In conjunction with this review, AM and AMGP have also established special committees. I'd like to point out that the independent directors on the three special committees are not directors associated with private equity. All three special committees have hired financial and legal advisors and are working diligently to evaluate a range of potential measures. There is no definitive timetable for completion of this evaluation, and there can be no assurances that any initiatives will be announced or completed in the future. As I hope you can understand, because of the nature of this process, we will not be able to address any questions related to it or discuss it further during today's call.

Joining me on the call today are Paul Rady, Chairman and CEO of Antero Resources and Antero Midstream and Glen Warren, President and CFO of Antero Resources and President of Antero Midstream. I will now turn the call over to Paul.

Speaker 2

Thanks, Mike, and thank you to everyone for listening in to the call today. I'll begin my comments today with a discussion on the operational improvements at AR. Mike will then walk through first quarter twenty eighteen results and the five year outlook at AM. First and foremost, both AR and AM had exceptional quarters on the operational front. Despite difficult operating conditions due to snow and ice in the Northeast, processing outages and pipeline downtime, AR was able to deliver record net production of 2.38 Bcf a day.

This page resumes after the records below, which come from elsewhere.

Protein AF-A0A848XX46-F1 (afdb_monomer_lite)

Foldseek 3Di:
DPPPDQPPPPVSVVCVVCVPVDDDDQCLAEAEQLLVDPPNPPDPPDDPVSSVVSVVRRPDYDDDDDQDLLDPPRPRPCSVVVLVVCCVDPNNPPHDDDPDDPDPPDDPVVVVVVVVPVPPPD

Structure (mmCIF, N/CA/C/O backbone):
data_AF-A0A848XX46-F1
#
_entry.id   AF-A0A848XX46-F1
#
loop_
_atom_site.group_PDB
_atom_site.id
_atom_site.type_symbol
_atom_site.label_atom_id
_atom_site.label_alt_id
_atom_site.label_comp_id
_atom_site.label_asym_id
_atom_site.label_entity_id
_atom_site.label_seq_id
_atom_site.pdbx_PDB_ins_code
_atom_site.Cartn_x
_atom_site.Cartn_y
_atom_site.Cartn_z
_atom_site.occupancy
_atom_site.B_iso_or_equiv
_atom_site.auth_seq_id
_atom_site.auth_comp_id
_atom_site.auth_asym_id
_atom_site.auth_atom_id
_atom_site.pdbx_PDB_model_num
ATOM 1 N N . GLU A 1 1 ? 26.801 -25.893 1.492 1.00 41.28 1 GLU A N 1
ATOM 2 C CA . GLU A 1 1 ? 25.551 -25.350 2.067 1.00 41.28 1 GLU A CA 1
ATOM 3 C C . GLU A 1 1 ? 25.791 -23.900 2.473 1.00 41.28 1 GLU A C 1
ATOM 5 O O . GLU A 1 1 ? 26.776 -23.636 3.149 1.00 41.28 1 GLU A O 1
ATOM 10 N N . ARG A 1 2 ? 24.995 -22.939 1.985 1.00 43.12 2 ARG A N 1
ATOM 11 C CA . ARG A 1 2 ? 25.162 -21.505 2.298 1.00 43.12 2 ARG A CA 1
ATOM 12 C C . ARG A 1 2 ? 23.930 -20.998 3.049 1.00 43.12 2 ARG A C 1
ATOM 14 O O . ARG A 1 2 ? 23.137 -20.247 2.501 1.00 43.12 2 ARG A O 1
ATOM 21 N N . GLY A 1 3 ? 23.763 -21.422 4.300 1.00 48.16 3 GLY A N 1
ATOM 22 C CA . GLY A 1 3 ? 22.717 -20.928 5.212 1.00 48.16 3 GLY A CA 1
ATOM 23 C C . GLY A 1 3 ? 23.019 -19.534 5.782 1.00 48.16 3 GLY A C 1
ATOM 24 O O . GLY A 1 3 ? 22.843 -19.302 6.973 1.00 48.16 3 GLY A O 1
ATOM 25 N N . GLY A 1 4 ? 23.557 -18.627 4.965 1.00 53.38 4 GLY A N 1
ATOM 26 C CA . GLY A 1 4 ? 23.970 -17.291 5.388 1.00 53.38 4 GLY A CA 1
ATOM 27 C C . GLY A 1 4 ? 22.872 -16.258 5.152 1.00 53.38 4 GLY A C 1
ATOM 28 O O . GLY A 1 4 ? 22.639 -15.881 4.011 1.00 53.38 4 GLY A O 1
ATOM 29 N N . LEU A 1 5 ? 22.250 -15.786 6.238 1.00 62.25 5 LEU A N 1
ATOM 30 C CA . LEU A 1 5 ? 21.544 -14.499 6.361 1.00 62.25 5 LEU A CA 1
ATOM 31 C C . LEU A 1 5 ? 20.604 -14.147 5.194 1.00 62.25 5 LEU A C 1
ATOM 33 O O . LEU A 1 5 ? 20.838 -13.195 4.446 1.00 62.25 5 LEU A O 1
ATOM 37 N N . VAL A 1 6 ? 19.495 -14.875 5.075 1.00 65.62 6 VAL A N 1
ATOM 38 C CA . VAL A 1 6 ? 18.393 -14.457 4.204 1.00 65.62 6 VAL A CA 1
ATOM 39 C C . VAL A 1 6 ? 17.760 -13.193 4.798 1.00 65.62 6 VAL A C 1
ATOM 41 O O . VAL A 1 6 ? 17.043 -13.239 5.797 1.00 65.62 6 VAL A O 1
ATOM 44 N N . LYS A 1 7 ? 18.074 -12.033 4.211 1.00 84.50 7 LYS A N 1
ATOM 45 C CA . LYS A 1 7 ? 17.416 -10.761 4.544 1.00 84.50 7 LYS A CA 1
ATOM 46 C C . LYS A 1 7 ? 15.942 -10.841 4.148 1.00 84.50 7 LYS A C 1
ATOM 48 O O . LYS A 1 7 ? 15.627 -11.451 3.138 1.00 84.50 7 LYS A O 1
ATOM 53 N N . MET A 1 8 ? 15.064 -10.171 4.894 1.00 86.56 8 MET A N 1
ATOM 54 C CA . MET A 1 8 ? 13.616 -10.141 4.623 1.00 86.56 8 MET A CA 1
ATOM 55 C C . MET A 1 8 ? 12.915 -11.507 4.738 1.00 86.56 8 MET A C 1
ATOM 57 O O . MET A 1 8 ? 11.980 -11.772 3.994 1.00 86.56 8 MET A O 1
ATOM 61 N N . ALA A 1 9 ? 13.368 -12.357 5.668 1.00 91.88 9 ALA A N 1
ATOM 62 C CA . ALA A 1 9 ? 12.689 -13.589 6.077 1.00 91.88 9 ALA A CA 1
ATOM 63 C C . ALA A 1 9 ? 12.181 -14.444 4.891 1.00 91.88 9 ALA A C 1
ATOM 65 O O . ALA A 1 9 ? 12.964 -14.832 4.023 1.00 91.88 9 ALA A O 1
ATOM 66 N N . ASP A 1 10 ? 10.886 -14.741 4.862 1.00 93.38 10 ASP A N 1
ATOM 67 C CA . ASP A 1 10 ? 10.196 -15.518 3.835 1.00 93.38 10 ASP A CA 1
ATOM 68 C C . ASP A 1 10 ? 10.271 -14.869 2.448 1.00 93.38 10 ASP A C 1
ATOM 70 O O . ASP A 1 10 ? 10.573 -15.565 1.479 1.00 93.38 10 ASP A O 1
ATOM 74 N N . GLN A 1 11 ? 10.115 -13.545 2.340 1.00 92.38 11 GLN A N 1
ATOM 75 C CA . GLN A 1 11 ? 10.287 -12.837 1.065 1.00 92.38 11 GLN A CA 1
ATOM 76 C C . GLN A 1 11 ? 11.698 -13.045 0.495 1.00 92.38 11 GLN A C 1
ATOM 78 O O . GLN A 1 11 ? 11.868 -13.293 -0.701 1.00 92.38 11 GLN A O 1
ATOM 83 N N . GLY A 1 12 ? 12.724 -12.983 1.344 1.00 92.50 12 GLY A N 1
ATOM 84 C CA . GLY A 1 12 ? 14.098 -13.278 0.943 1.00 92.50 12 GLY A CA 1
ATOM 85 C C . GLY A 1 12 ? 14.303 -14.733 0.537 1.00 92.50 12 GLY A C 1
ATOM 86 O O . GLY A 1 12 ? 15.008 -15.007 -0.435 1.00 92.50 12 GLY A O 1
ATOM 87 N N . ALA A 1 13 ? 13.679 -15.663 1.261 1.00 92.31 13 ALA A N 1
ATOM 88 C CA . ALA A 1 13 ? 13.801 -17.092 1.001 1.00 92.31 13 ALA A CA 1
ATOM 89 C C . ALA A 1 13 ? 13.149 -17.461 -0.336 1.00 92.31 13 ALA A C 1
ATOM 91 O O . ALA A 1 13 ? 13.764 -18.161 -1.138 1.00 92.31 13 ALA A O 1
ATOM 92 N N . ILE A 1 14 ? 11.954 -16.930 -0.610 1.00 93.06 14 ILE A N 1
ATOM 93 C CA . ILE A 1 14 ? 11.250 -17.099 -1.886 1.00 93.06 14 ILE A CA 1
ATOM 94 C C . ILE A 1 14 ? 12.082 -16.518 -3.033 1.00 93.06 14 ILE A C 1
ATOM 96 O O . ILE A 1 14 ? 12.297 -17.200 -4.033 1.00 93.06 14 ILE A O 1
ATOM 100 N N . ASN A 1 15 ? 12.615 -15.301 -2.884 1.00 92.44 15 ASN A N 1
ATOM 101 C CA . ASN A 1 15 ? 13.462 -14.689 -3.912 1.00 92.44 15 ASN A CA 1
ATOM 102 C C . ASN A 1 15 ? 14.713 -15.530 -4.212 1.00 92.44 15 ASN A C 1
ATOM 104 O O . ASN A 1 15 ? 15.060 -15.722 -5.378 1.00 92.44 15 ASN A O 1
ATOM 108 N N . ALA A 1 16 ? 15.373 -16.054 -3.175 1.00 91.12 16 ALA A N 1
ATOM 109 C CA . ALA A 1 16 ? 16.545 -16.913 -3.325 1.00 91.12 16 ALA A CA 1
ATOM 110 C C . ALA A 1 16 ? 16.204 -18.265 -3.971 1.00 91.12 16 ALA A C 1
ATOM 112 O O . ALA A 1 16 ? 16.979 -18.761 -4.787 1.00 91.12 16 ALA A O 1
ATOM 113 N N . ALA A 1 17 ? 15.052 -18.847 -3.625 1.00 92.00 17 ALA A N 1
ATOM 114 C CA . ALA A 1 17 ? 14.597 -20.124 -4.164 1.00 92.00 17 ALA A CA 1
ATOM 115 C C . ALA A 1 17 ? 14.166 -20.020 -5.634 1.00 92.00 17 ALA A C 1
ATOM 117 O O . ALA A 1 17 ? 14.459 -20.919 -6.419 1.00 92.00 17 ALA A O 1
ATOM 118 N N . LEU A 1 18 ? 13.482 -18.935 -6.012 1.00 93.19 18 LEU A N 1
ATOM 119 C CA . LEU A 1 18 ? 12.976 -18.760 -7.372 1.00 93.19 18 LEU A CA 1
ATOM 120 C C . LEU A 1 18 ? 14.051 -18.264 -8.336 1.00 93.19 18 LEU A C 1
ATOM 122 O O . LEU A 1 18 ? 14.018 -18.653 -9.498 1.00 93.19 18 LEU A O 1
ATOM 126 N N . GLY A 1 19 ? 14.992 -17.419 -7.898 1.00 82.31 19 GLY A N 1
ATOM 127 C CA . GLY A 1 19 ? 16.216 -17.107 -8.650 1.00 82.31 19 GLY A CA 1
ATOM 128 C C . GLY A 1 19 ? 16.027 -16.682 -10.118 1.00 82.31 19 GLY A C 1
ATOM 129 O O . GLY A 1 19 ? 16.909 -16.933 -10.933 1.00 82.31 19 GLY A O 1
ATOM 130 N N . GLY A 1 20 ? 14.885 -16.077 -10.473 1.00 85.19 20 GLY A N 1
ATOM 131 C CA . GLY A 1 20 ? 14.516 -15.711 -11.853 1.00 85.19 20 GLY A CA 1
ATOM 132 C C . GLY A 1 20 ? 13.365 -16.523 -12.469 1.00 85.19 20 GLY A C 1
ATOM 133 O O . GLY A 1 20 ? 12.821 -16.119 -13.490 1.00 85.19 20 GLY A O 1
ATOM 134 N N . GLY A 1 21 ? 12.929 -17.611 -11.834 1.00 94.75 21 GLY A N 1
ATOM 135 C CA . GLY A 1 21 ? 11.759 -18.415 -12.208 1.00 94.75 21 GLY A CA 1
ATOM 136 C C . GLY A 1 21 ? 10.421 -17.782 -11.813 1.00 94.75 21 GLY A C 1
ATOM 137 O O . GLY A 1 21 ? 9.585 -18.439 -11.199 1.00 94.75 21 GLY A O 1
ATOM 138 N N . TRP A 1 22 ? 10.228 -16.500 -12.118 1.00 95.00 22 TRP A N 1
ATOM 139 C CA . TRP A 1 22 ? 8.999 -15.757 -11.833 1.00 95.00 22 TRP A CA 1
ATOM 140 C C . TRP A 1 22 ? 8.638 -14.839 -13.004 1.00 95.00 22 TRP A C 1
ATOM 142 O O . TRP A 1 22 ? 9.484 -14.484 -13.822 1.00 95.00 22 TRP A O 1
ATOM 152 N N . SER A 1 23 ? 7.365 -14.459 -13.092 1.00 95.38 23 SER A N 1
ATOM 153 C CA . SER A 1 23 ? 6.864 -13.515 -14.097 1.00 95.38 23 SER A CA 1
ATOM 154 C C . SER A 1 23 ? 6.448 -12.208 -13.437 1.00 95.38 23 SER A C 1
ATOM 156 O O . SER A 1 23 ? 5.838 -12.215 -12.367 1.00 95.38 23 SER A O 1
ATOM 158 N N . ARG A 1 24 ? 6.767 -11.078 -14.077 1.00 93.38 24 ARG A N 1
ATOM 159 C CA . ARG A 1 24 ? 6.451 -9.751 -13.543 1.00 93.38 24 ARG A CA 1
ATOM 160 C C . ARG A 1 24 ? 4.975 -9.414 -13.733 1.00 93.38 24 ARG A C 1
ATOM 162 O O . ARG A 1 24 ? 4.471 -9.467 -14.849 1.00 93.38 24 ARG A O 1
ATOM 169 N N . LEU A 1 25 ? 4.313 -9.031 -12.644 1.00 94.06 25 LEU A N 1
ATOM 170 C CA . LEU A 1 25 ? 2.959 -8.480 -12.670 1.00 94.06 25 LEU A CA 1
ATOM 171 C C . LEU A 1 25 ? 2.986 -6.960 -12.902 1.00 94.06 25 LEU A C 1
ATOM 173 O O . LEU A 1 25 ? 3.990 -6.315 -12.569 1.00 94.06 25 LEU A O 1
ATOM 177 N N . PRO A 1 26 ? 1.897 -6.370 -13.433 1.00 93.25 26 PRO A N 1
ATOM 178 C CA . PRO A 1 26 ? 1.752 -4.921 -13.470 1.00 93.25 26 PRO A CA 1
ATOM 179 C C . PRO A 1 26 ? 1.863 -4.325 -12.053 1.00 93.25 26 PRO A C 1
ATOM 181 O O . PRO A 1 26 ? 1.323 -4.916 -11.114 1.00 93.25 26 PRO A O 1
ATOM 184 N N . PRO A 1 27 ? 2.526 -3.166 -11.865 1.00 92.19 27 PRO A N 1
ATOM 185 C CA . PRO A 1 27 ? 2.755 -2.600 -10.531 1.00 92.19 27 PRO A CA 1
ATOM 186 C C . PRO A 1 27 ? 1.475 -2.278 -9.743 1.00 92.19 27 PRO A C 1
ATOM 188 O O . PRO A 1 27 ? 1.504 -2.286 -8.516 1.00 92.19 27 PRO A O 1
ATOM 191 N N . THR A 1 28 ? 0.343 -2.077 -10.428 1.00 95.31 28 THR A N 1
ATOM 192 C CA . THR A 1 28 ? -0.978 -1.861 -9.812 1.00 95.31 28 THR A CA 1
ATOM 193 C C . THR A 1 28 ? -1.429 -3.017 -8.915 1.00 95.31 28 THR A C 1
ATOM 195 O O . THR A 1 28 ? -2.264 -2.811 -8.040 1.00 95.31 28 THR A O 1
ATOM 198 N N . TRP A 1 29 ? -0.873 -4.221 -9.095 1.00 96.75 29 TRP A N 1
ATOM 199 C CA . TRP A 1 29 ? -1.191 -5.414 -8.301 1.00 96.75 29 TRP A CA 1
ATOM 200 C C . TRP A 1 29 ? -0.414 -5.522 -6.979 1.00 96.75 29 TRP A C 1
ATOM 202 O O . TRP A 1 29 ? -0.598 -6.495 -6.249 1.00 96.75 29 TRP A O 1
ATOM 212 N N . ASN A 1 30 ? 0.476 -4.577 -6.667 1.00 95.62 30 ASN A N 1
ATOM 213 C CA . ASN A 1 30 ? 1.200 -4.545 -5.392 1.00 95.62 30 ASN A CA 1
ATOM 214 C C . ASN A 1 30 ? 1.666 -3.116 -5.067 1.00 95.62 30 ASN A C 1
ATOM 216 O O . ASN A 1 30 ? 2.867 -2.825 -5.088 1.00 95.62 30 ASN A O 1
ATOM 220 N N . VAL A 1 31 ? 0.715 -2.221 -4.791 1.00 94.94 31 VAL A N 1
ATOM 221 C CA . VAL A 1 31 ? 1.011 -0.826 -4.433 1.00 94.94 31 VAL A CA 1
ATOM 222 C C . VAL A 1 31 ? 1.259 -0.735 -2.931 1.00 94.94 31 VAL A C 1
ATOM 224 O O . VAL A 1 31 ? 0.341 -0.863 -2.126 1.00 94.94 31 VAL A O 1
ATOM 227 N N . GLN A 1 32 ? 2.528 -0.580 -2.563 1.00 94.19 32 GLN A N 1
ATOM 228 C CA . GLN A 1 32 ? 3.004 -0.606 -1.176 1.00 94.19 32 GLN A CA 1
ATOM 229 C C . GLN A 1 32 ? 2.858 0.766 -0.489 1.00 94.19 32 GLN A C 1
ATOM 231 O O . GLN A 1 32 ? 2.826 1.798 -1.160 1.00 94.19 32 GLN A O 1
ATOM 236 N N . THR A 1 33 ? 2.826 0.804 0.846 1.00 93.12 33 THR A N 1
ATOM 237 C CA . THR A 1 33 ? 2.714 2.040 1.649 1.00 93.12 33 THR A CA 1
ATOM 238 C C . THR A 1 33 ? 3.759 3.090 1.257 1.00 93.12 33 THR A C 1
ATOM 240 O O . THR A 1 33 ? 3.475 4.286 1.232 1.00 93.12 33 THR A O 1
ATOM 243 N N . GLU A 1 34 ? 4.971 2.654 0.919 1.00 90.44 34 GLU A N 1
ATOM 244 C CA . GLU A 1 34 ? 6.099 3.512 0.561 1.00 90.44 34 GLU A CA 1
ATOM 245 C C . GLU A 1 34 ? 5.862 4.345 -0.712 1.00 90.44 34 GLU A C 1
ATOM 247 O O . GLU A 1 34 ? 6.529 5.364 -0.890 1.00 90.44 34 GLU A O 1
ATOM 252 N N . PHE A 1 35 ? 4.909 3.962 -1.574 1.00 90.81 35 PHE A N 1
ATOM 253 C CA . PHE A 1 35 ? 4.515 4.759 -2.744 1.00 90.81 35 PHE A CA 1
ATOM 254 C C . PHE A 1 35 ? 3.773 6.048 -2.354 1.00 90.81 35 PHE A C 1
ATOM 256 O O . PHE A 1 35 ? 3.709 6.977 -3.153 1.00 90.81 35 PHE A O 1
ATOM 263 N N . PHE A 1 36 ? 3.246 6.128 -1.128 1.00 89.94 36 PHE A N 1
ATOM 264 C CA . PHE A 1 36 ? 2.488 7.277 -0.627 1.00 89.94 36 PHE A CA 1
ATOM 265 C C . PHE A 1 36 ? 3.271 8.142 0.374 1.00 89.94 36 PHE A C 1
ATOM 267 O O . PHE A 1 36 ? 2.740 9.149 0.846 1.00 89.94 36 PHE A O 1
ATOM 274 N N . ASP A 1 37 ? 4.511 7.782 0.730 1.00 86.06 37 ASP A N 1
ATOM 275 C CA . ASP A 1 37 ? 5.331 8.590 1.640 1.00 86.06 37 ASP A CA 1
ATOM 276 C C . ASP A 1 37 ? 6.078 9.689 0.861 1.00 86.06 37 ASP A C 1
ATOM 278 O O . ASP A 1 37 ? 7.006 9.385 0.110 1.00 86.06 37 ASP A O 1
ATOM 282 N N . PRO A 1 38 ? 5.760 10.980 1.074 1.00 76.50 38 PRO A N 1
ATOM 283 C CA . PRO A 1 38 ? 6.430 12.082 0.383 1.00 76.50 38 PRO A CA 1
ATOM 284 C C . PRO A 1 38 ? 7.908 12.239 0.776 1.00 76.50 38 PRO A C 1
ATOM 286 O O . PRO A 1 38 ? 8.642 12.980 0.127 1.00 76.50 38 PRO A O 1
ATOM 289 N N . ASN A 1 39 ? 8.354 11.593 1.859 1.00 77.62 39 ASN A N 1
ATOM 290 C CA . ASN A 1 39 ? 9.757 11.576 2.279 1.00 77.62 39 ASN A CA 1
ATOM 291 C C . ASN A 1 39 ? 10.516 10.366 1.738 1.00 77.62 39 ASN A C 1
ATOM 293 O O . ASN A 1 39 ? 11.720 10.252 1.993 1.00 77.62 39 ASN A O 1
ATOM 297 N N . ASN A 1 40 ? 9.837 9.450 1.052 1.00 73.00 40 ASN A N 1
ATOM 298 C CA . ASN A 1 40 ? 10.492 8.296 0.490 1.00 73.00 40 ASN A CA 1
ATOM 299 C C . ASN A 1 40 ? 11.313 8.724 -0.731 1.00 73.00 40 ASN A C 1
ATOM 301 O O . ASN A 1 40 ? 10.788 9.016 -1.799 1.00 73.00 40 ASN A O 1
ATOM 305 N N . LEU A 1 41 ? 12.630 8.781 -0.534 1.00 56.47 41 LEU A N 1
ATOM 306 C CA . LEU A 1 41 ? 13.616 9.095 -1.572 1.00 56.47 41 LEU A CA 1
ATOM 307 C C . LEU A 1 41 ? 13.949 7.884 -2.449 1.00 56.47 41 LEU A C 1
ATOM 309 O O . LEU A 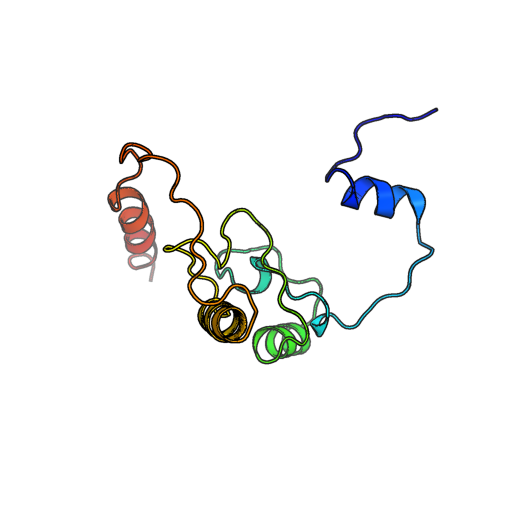1 41 ? 14.783 7.995 -3.347 1.00 56.47 41 LEU A O 1
ATOM 313 N N . VAL A 1 42 ? 13.355 6.718 -2.171 1.00 54.72 42 VAL A N 1
ATOM 314 C CA . VAL A 1 42 ? 13.391 5.602 -3.109 1.00 54.72 42 VAL A CA 1
ATOM 315 C C . VAL A 1 42 ? 12.476 6.000 -4.253 1.00 54.72 42 VAL A C 1
ATOM 317 O O . VAL A 1 42 ? 11.276 5.738 -4.216 1.00 54.72 42 VAL A O 1
ATOM 320 N N . GLU A 1 43 ? 13.055 6.680 -5.245 1.00 55.75 43 GLU A N 1
ATOM 321 C CA . GLU A 1 43 ? 12.411 6.839 -6.539 1.00 55.75 43 GLU A CA 1
ATOM 322 C C . GLU A 1 43 ? 11.882 5.460 -6.943 1.00 55.75 43 GLU A C 1
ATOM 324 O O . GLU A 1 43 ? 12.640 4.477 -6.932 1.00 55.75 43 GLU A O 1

Production for the quarter represented an 11% increase over the prior year period and came in ahead of expectations. In addition to delivering on production, momentum from 2017 with respect to drilling and completion efficiencies, including some company operational records, which I'll highlight on Slide number three titled First Quarter twenty eighteen Drilling and Completion Execution. Starting on the top left portion of the slide, in the Marcellus, we improved our average drilling days to eleven and a half days from spud to TD, which represents a 4% reduction from 2017 average levels. Completion stages per day in the Marcellus averaged 4.3 stages per day for the full quarter, but increased to a company record of 5.1 stages per day in the month of March as the inclement winter weather subsided. This is particularly impressive given that we increased proppant per foot in the Marcellus by 23% to over 2,000 pounds per foot and increased lateral lengths by 8% as compared to year ago levels.

In addition, during the quarter Antero completed its longest lateral to date in the Marcellus at nearly 14,400 feet sideways and four Utica wells averaging 17,400 feet sideways in length. From an AM capital efficiency standpoint, these longer laterals along with more wells per pad result in AM capital efficiency through shorter pipeline mileages. In addition to the operational highlights at AR, I wanted to briefly touch on a few financial highlights. During the first quarter, AR generated strong cash flow growth. As shown on Slide number four titled Cash Flow Growth generation resulted in a reduction in AR's standalone leverage to 2.5 times as of March 31, which is an all time low.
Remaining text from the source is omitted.